We stayed across four properties, and in each one, the wind down routine included returning to the room to find a selection of teas arranged on the bed, each chosen according to how you might be feeling that evening: restful, wanting to decongest, wanting to debloat. It was such a thoughtful touch that stayed with me, and I’m noticing more and more hotels following this line of thinking.
Whilst the intention of a holiday is to have the best time, things don’t always go to plan, and that’s where helpful, intentional amenities like these bring you back to the calm you imagined when you first booked the trip. I’m naturally a better human on holiday, especially when it’s somewhere drenched in Vitamin D alongside Vitamin Sea. And it’s the small, emotionally considered touches that help me stay that way.
Fed, Inspired and Fully Ready to Check In
I left the breakfast well fed, inspired in that particular way that only happens when women gather, and excited to get into the products I’d been sent home with. The three edits each speak to a different kind of guest moment: one for when you’ve arrived underprepared and just need the basics to feel human again, one for the deep reset your body has been quietly asking for all week, and one for the curious guest who loves discovering what’s new.

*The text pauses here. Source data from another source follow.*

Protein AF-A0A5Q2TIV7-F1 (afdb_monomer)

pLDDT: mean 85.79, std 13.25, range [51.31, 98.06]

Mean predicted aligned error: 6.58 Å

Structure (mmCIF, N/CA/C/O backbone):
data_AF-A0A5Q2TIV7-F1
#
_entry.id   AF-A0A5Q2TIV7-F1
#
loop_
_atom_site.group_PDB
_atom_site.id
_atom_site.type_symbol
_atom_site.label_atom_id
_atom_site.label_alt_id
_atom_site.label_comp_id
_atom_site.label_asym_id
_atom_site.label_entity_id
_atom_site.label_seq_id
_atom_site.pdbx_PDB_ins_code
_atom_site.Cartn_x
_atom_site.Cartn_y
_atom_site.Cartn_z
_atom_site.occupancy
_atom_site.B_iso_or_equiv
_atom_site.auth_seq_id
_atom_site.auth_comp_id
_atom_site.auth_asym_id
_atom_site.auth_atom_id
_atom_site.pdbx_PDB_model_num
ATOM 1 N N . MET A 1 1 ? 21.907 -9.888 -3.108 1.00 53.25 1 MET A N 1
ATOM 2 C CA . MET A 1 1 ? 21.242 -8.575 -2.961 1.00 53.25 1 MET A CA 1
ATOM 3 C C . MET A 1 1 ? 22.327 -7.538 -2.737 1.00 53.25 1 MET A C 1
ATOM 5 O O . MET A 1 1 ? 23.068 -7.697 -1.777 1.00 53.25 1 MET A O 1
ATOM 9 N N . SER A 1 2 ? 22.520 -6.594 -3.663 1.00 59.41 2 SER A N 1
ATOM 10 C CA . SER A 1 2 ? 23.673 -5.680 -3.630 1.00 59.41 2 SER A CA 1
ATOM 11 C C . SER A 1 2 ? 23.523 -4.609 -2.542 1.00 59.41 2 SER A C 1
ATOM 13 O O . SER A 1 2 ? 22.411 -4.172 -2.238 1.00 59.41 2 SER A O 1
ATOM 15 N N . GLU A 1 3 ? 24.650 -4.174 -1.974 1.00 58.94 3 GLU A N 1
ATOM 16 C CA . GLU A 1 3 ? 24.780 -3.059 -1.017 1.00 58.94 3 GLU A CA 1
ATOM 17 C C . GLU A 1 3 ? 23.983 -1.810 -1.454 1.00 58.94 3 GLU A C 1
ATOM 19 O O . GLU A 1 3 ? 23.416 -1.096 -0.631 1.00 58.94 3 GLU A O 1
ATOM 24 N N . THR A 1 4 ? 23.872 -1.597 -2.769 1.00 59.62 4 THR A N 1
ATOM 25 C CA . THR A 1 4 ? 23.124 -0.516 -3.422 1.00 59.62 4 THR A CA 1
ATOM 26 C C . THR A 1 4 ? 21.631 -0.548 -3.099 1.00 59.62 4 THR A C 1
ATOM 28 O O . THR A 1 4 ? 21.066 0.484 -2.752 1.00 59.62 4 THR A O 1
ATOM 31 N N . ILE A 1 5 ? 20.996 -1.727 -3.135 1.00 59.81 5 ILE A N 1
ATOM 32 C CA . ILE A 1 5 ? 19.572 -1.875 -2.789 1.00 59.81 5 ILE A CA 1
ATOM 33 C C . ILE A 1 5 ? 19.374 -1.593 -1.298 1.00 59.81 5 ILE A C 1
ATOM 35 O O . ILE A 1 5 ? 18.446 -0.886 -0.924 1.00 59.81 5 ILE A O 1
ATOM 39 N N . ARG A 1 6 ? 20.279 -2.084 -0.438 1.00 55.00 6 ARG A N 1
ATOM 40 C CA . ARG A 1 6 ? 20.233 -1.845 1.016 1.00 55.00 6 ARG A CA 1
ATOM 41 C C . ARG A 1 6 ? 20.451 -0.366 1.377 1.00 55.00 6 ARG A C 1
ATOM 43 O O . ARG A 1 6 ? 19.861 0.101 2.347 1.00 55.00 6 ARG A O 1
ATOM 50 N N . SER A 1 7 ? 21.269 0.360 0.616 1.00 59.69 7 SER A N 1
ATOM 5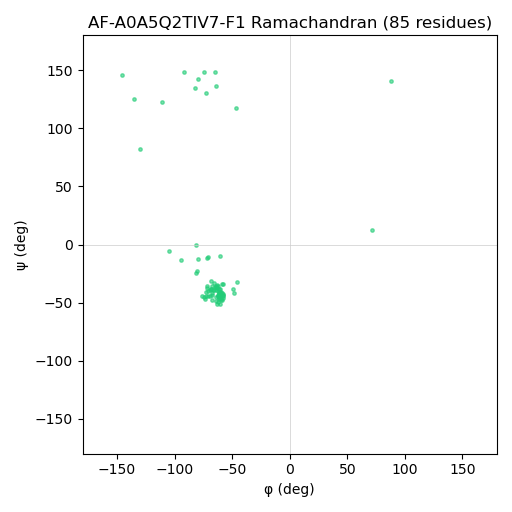1 C CA . SER A 1 7 ? 21.496 1.800 0.796 1.00 59.69 7 SER A CA 1
ATOM 52 C C . SER A 1 7 ? 20.300 2.635 0.330 1.00 59.69 7 SER A C 1
ATOM 54 O O . SER A 1 7 ? 19.830 3.475 1.092 1.00 59.69 7 SER A O 1
ATOM 56 N N . ALA A 1 8 ? 19.754 2.354 -0.858 1.00 62.28 8 ALA A N 1
ATOM 57 C CA . ALA A 1 8 ? 18.548 3.018 -1.366 1.00 62.28 8 ALA A CA 1
ATOM 58 C C . ALA A 1 8 ? 17.339 2.777 -0.443 1.00 62.28 8 ALA A C 1
ATOM 60 O O . ALA A 1 8 ? 16.605 3.698 -0.104 1.00 62.28 8 ALA A O 1
ATOM 61 N N . LEU A 1 9 ? 17.202 1.551 0.070 1.00 62.69 9 LEU A N 1
ATOM 62 C CA . LEU A 1 9 ? 16.211 1.185 1.084 1.00 62.69 9 LEU A CA 1
ATOM 63 C C . LEU A 1 9 ? 16.328 1.978 2.386 1.00 62.69 9 LEU A C 1
ATOM 65 O O . LEU A 1 9 ? 15.322 2.215 3.048 1.00 62.69 9 LEU A O 1
ATOM 69 N N . ARG A 1 10 ? 17.546 2.346 2.801 1.00 64.44 10 ARG A N 1
ATOM 70 C CA . ARG A 1 10 ? 17.764 3.124 4.026 1.00 64.44 10 ARG A CA 1
ATOM 71 C C . ARG A 1 10 ? 17.326 4.575 3.860 1.00 64.44 10 ARG A C 1
ATOM 73 O O . ARG A 1 10 ? 16.710 5.102 4.783 1.00 64.44 10 ARG A O 1
ATOM 80 N N . GLU A 1 11 ? 17.602 5.193 2.716 1.00 63.62 11 GLU A N 1
ATOM 81 C CA . GLU A 1 11 ? 17.118 6.547 2.407 1.00 63.62 11 GLU A CA 1
ATOM 82 C C . GLU A 1 11 ? 15.596 6.569 2.224 1.00 63.62 11 GLU A C 1
ATOM 84 O O . GLU A 1 11 ? 14.916 7.391 2.837 1.00 63.62 11 GLU A O 1
ATOM 89 N N . GLU A 1 12 ? 15.039 5.589 1.509 1.00 64.25 12 GLU A N 1
ATOM 90 C CA . GLU A 1 12 ? 13.588 5.438 1.346 1.00 64.25 12 GLU A CA 1
ATOM 91 C C . GLU A 1 12 ? 12.873 4.961 2.619 1.00 64.25 12 GLU A C 1
ATOM 93 O O . GLU A 1 12 ? 11.649 5.039 2.705 1.00 64.25 12 GLU A O 1
ATOM 98 N N . SER A 1 13 ? 13.605 4.514 3.648 1.00 70.44 13 SER A N 1
ATOM 99 C CA . SER A 1 13 ? 13.002 3.975 4.877 1.00 70.44 13 SER A CA 1
ATOM 100 C C . SER A 1 13 ? 12.078 4.979 5.565 1.00 70.44 13 SER A C 1
ATOM 102 O O . SER A 1 13 ? 11.041 4.589 6.091 1.00 70.44 13 SER A O 1
ATOM 104 N N . THR A 1 14 ? 12.392 6.276 5.496 1.00 81.12 14 THR A N 1
ATOM 105 C CA . THR A 1 14 ? 11.535 7.318 6.079 1.00 81.12 14 THR A CA 1
ATOM 106 C C . THR A 1 14 ? 10.226 7.460 5.301 1.00 81.12 14 THR A C 1
ATOM 108 O O . THR A 1 14 ? 9.171 7.628 5.907 1.00 81.12 14 THR A O 1
ATOM 111 N N . ASN A 1 15 ? 10.270 7.368 3.970 1.00 85.00 15 ASN A N 1
ATOM 112 C CA . ASN A 1 15 ? 9.075 7.450 3.130 1.00 85.00 15 ASN A CA 1
ATOM 113 C C . ASN A 1 15 ? 8.209 6.198 3.281 1.00 85.00 15 ASN A C 1
ATOM 115 O O . ASN A 1 15 ? 6.992 6.308 3.382 1.00 85.00 15 ASN A O 1
ATOM 119 N N . ILE A 1 16 ? 8.837 5.023 3.370 1.00 85.69 16 ILE A N 1
ATOM 120 C CA . ILE A 1 16 ? 8.157 3.745 3.604 1.00 85.69 16 ILE A CA 1
ATOM 121 C C . ILE A 1 16 ? 7.454 3.749 4.965 1.00 85.69 16 ILE A C 1
ATOM 123 O O . ILE A 1 16 ? 6.298 3.342 5.049 1.00 85.69 16 ILE A O 1
ATOM 127 N N . VAL A 1 17 ? 8.118 4.239 6.018 1.00 90.44 17 VAL A N 1
ATOM 128 C CA . VAL A 1 17 ? 7.513 4.360 7.355 1.00 90.44 17 VAL A CA 1
ATOM 129 C C . VAL A 1 17 ? 6.325 5.318 7.325 1.00 90.44 17 VAL A C 1
ATOM 131 O O . VAL A 1 17 ? 5.237 4.930 7.733 1.00 90.44 17 VAL A O 1
ATOM 134 N N . LYS A 1 18 ? 6.483 6.517 6.753 1.00 92.94 18 LYS A N 1
ATOM 135 C CA . LYS A 1 18 ? 5.381 7.486 6.635 1.00 92.94 18 LYS A CA 1
ATOM 136 C C . LYS A 1 18 ? 4.213 6.954 5.811 1.00 92.94 18 LYS A C 1
ATOM 138 O O . LYS A 1 18 ? 3.061 7.217 6.136 1.00 92.94 18 LYS A O 1
ATOM 143 N N . PHE A 1 19 ? 4.494 6.212 4.741 1.00 93.38 19 PHE A N 1
ATOM 144 C CA . PHE A 1 19 ? 3.452 5.591 3.929 1.00 93.38 19 PHE A CA 1
ATOM 145 C C . PHE A 1 19 ? 2.703 4.511 4.715 1.00 93.38 19 PHE A C 1
ATOM 147 O O . PHE A 1 19 ? 1.481 4.418 4.627 1.00 93.38 19 PHE A O 1
ATOM 154 N N . ASN A 1 20 ? 3.422 3.736 5.528 1.00 95.62 20 ASN A N 1
ATOM 155 C CA . ASN A 1 20 ? 2.821 2.756 6.420 1.00 95.62 20 ASN A CA 1
ATOM 156 C C . ASN A 1 20 ? 1.933 3.404 7.489 1.00 95.62 20 ASN A C 1
ATOM 158 O O . ASN A 1 20 ? 0.818 2.936 7.693 1.00 95.62 20 ASN A O 1
ATOM 162 N N . GLU A 1 21 ? 2.401 4.478 8.124 1.00 97.00 21 GLU A N 1
ATOM 163 C CA . GLU A 1 21 ? 1.634 5.254 9.106 1.00 97.00 21 GLU A CA 1
ATOM 164 C C . GLU A 1 21 ? 0.364 5.833 8.475 1.00 97.00 21 GLU A C 1
ATOM 166 O O . GLU A 1 21 ? -0.732 5.559 8.953 1.00 97.00 21 GLU A O 1
ATOM 171 N N . ALA A 1 22 ? 0.488 6.514 7.331 1.00 97.62 22 ALA A N 1
ATOM 172 C CA . ALA A 1 22 ? -0.656 7.102 6.637 1.00 97.62 22 ALA A CA 1
ATOM 173 C C . ALA A 1 22 ? -1.706 6.056 6.227 1.00 97.62 22 ALA A C 1
ATOM 175 O O . ALA A 1 22 ? -2.904 6.294 6.356 1.00 97.62 22 ALA A O 1
ATOM 176 N N . LEU A 1 23 ? -1.278 4.884 5.742 1.00 96.88 23 LEU A N 1
ATOM 177 C CA . LEU A 1 23 ? -2.205 3.795 5.427 1.00 96.88 23 LEU A CA 1
ATOM 178 C C . LEU A 1 23 ? -2.853 3.203 6.679 1.00 96.88 23 LEU A C 1
ATOM 180 O O . LEU A 1 23 ? -4.033 2.865 6.638 1.00 96.88 23 LEU A O 1
ATOM 184 N N . SER A 1 24 ? -2.101 3.074 7.773 1.00 98.00 24 SER A N 1
ATOM 185 C CA . SER A 1 24 ? -2.630 2.594 9.051 1.00 98.00 24 SER A CA 1
ATOM 186 C C . SER A 1 24 ? -3.744 3.512 9.554 1.00 98.00 24 SER A C 1
ATOM 188 O O . SER A 1 24 ? -4.824 3.021 9.873 1.00 98.00 24 SER A O 1
ATOM 190 N N . ASP A 1 25 ? -3.525 4.830 9.507 1.00 98.06 25 ASP A N 1
ATOM 191 C CA . ASP A 1 25 ? -4.506 5.840 9.917 1.00 98.06 25 ASP A CA 1
ATOM 192 C C . ASP A 1 25 ? -5.782 5.776 9.060 1.00 98.06 25 ASP A C 1
ATOM 194 O O . ASP A 1 25 ? -6.889 5.766 9.595 1.00 98.06 25 ASP A O 1
ATOM 198 N N . ILE A 1 26 ? -5.649 5.650 7.731 1.00 97.44 26 ILE A N 1
ATOM 199 C CA . ILE A 1 26 ? -6.797 5.519 6.811 1.00 97.44 26 ILE A CA 1
ATOM 200 C C . ILE A 1 26 ? -7.612 4.253 7.112 1.00 97.44 26 ILE A C 1
ATOM 202 O O . ILE A 1 26 ? -8.847 4.268 7.073 1.00 97.44 26 ILE A O 1
ATOM 206 N N . ILE A 1 27 ? -6.931 3.136 7.381 1.00 96.44 27 ILE A N 1
ATOM 207 C CA . ILE A 1 27 ? -7.584 1.861 7.689 1.00 96.44 27 ILE A CA 1
ATOM 208 C C . ILE A 1 27 ? -8.279 1.943 9.047 1.00 96.44 27 ILE A C 1
ATOM 210 O O . ILE A 1 27 ? -9.427 1.515 9.154 1.00 96.44 27 ILE A O 1
ATOM 214 N N . ASP A 1 28 ? -7.624 2.511 10.060 1.00 97.81 28 ASP A N 1
ATOM 215 C CA . ASP A 1 28 ? -8.200 2.688 11.392 1.00 97.81 28 ASP A CA 1
ATOM 216 C C . ASP A 1 28 ? -9.441 3.590 11.345 1.00 97.81 28 ASP A C 1
ATOM 218 O O . ASP A 1 28 ? -10.502 3.194 11.826 1.00 97.81 28 ASP A O 1
ATOM 222 N N . GLU A 1 29 ? -9.372 4.733 10.656 1.00 97.69 29 GLU A N 1
ATOM 223 C CA . GLU A 1 29 ? -10.527 5.613 10.442 1.00 97.69 29 GLU A CA 1
ATOM 224 C C . GLU A 1 29 ? -11.675 4.871 9.735 1.00 97.69 29 GLU A C 1
ATOM 226 O O . GLU A 1 29 ? -12.837 4.950 10.146 1.00 97.69 29 GLU A O 1
ATOM 231 N N . SER A 1 30 ? -11.364 4.086 8.701 1.00 96.38 30 SER A N 1
ATOM 232 C CA . SER A 1 30 ? -12.363 3.290 7.977 1.00 96.38 30 SER A CA 1
ATOM 233 C C . SER A 1 30 ? -13.009 2.215 8.860 1.00 96.38 30 SER A C 1
ATOM 235 O O . SER A 1 30 ? -14.210 1.955 8.734 1.00 96.38 30 SER A O 1
ATOM 237 N N . MET A 1 31 ? -12.242 1.602 9.768 1.00 96.12 31 MET A N 1
ATOM 238 C CA . MET A 1 31 ? -12.741 0.618 10.733 1.00 96.12 31 MET A CA 1
ATOM 239 C C . MET A 1 31 ? -13.616 1.266 11.806 1.00 96.12 31 MET A C 1
ATOM 241 O O . MET A 1 31 ? -14.700 0.758 12.097 1.00 96.12 31 MET A O 1
ATOM 245 N N . GLN A 1 32 ? -13.193 2.407 12.353 1.00 96.38 32 GLN A N 1
ATOM 246 C CA . GLN A 1 32 ? -13.953 3.170 13.348 1.00 96.38 32 GLN A CA 1
ATOM 247 C C . GLN A 1 32 ? -15.288 3.672 12.787 1.00 96.38 32 GLN A C 1
ATOM 249 O O . GLN A 1 32 ? -16.303 3.644 13.482 1.00 96.38 32 GLN A O 1
ATOM 254 N N . ASN A 1 33 ? -15.308 4.047 11.508 1.00 96.31 33 ASN A N 1
ATOM 255 C CA . ASN A 1 33 ? -16.515 4.464 10.796 1.00 96.31 33 ASN A CA 1
ATOM 256 C C . ASN A 1 33 ? -17.375 3.288 10.291 1.00 96.31 33 ASN A C 1
ATOM 258 O O . ASN A 1 33 ? -18.417 3.507 9.673 1.00 96.31 33 ASN A O 1
ATOM 262 N N . GLY A 1 34 ? -16.963 2.038 10.534 1.00 93.69 34 GLY A N 1
ATOM 263 C CA . GLY A 1 34 ? -17.704 0.836 10.144 1.00 93.69 34 GLY A CA 1
ATOM 264 C C . GLY A 1 34 ? -17.723 0.546 8.638 1.00 93.69 34 GLY A C 1
ATOM 265 O O . GLY A 1 34 ? -18.496 -0.304 8.200 1.00 93.69 34 GLY A O 1
ATOM 266 N N . LEU A 1 35 ? -16.883 1.224 7.849 1.00 93.06 35 LEU A N 1
ATOM 267 C CA . LEU A 1 35 ? -16.772 1.050 6.394 1.00 93.06 35 LEU A CA 1
ATOM 268 C C . LEU A 1 35 ? -15.917 -0.164 6.014 1.00 93.06 35 LEU A C 1
ATOM 270 O O . LEU A 1 35 ? -16.058 -0.709 4.922 1.00 93.06 35 LEU A O 1
ATOM 274 N N . PHE A 1 36 ? -15.038 -0.589 6.918 1.00 87.62 36 PHE A N 1
ATOM 275 C CA . PHE A 1 36 ? -14.159 -1.733 6.738 1.00 87.62 36 PHE A CA 1
ATOM 276 C C . PHE A 1 36 ? -14.170 -2.584 8.007 1.00 87.62 36 PHE A C 1
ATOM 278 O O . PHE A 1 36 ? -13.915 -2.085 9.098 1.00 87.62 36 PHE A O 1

I went for the latter, the Insider Edit, and almost immediately wished I’d chosen the Reset Edit. Classic me, performing indecision when I actually know exactly what I need. But then again, maybe that just means I’ll have to try the Reset Edit during a stay at Hyde. Was that subtle enough?

I can imagine arriving at Hyde London City after stepping off the train at City Thameslink, feeling a little flustered, a little tired, and simply wanting to be still for a moment. There are journeys where you don’t even want to unpack straight away, where the idea of rummaging through a suitcase for your cleanser feels like one task too many.
An edit already waiting, chosen according to how you actually feel in that moment, would be the kind of thing you don’t know you needed until it’s there. And honestly, I’d need to take photographs of the room before I unpacked anyway. I can’t possibly disturb a beautifully designed hotel room before I’ve documented it properly. Priorities.
The breakfast was a generous introduction. Beautifully curated, warm and genuinely considered, and the women around that table were great company, funny and encouraging, speaking to exactly the kinds of guests you’d expect at Hyde. But the real story of a collaboration like this lives in the room itself.
In the moment you arrive somewhere new, slightly tired, maybe underprepared, and discover that someone has already thought about how you might feel. That’s the piece I want to write next. Hyde, if you’re reading, I’m ready when you are.